"If you're a shareholder of mine, I apologise deeply," Mr Dimon said at a presentation at the World Economic Forum in Davos, Switzerland.
"But we had record results and life goes on."
Despite the losses totalling $6.2bn from the bad trades last year, the bank still managed to earn a record $21.3bn (£13.4bn) in 2012.
The complex but legitimate derivatives trades were incurred by its chief investment office in London, overseen from a New York executive.
JP Morgan said its 2012 writedown was mostly felt in the first half, although there was a continuing "modest loss" from the trades in its third quarter.
While revenue from its fixed income trading revenue rose, helped by the Federal Reserve programme to buy mortgage debt, revenue from mortgage lending rose 36% as the US housing market continued its recovery.
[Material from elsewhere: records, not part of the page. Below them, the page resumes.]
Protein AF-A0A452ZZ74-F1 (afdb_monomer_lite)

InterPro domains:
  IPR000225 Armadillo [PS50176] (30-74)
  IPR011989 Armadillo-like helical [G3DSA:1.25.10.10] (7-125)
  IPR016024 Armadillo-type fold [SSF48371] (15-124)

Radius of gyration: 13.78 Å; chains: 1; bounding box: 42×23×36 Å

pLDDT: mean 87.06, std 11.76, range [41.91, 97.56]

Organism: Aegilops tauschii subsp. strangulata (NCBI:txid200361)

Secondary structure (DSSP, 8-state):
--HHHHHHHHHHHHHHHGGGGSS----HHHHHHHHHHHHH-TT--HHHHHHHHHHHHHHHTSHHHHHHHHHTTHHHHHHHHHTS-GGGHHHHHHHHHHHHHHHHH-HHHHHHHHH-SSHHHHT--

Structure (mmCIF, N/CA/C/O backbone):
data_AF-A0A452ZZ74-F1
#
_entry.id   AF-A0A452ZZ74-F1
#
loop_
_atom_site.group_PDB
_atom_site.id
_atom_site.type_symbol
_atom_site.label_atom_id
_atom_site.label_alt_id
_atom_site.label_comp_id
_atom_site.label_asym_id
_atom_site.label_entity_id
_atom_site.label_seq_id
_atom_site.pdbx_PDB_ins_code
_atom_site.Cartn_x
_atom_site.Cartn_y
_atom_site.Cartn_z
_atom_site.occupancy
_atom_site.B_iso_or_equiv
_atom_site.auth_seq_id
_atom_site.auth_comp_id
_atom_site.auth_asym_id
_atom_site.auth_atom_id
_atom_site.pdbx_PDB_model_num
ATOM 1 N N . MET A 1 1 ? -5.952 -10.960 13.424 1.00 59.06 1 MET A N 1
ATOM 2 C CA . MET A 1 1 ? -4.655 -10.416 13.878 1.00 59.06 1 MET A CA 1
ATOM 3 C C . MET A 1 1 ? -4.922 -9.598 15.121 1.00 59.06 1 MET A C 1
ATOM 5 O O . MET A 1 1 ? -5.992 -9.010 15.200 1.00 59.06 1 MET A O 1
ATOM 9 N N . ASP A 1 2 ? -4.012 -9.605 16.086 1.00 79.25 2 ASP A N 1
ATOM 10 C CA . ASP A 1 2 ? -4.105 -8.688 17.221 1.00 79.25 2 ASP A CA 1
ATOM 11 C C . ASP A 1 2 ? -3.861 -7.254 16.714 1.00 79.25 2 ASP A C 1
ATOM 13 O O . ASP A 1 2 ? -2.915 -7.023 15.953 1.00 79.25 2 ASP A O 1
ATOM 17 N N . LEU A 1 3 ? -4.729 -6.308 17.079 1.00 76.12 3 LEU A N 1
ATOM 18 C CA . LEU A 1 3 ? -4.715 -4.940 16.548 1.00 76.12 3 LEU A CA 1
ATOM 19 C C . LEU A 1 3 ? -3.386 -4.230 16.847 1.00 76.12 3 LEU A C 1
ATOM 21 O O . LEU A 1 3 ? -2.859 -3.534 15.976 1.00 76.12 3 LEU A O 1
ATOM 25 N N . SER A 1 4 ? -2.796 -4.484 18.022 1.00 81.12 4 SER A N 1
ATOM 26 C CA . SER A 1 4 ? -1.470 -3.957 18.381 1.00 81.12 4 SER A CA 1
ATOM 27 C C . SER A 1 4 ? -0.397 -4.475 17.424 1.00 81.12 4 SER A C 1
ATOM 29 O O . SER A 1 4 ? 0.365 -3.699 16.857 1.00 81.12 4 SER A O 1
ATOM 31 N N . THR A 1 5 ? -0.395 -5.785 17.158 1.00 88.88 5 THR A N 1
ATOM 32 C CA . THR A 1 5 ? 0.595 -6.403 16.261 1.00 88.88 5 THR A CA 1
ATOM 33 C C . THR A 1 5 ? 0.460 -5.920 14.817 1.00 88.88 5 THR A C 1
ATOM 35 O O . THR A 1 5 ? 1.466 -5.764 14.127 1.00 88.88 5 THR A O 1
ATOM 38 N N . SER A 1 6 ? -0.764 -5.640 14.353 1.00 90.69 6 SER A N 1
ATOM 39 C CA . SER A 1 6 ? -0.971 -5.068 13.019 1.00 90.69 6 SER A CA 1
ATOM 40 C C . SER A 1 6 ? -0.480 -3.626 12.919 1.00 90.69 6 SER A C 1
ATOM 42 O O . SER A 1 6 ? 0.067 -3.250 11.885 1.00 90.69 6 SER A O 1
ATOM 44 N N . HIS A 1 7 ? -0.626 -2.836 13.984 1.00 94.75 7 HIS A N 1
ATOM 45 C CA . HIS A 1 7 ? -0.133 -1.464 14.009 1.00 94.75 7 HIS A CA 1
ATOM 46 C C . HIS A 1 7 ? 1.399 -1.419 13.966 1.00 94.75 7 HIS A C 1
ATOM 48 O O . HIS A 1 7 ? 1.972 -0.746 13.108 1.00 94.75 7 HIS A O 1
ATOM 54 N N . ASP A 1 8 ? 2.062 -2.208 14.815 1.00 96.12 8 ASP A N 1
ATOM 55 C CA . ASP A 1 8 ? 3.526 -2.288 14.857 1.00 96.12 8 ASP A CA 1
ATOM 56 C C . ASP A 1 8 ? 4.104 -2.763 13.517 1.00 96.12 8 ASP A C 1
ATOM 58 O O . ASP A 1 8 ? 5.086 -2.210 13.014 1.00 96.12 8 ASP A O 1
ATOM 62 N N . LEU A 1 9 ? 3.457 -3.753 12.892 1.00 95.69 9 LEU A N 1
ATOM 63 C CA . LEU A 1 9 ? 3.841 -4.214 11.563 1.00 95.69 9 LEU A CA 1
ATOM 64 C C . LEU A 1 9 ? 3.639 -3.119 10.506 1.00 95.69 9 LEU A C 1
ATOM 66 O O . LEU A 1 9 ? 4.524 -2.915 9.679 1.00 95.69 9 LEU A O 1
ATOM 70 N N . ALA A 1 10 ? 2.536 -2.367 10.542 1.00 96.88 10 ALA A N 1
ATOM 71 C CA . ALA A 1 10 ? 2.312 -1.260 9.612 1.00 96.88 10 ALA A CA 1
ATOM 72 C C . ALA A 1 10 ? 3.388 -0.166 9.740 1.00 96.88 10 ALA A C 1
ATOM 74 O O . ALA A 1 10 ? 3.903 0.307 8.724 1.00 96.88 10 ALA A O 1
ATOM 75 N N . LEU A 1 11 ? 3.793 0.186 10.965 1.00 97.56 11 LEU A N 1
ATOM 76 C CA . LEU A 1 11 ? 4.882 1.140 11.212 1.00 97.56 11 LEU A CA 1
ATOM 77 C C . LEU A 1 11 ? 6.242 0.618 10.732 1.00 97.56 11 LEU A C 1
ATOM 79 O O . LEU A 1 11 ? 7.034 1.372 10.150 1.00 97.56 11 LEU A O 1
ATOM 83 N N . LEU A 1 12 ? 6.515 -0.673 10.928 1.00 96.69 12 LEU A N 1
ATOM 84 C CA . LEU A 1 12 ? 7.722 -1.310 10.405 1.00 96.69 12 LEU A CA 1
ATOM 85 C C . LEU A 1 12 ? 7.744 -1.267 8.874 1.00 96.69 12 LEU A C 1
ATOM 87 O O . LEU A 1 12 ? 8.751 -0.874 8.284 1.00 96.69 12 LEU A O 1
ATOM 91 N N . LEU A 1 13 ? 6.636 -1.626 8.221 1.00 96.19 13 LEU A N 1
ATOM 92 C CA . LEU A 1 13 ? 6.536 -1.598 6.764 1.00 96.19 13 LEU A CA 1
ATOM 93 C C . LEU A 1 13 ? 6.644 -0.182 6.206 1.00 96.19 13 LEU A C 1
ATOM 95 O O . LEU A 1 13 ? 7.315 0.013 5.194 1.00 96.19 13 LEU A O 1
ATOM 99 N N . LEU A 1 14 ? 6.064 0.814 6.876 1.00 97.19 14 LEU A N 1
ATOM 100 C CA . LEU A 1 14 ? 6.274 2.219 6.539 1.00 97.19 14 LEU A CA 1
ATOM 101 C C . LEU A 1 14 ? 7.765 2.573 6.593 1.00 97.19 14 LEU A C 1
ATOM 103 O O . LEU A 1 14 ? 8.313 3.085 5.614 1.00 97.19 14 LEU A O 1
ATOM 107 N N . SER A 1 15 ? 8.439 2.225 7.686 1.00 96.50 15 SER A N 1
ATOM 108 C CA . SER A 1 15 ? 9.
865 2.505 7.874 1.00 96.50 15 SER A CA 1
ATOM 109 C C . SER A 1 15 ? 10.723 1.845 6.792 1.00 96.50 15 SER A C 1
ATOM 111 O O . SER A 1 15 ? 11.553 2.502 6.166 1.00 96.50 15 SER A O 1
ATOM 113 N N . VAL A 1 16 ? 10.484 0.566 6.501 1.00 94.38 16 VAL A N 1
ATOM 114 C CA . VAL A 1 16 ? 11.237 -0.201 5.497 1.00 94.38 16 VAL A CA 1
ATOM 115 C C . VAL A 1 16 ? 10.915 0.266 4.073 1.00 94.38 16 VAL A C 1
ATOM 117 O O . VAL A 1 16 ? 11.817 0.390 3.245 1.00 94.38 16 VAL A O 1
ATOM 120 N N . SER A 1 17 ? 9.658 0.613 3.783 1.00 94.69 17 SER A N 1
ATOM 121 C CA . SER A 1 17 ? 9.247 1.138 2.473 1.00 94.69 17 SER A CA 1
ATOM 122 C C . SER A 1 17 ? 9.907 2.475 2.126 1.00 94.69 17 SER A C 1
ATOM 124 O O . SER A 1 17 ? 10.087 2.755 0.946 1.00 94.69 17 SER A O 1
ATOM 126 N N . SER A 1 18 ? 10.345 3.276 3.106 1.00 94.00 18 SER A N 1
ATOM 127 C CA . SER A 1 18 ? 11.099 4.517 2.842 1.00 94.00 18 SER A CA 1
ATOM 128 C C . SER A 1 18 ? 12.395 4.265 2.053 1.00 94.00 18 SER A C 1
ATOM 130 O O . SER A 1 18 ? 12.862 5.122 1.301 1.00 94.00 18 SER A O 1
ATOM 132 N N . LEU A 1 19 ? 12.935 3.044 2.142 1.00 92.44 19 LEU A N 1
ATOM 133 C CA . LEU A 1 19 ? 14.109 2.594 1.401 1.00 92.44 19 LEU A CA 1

The bank's trading hit came as the London team took bets that were designed to protect it by hedging against its other investments, but the strategy dramatically backfired.
The revelation hit banking shares across the world in May and heightened calls for more regulation in the UK.
JPMorgan Chase still remains the largest US bank, with $2.36trn (£1.5trn) in assets as the end of last year.
Its chief investment office has since been restructured and traders and executives involved with the bad trade - referred to as the "whale" trade after the nickname of a London-based trader involved - were dismissed.
After an internal review, Mr Dimon's bonus for 2012 was cut in half from $22m (£14m) to $11m.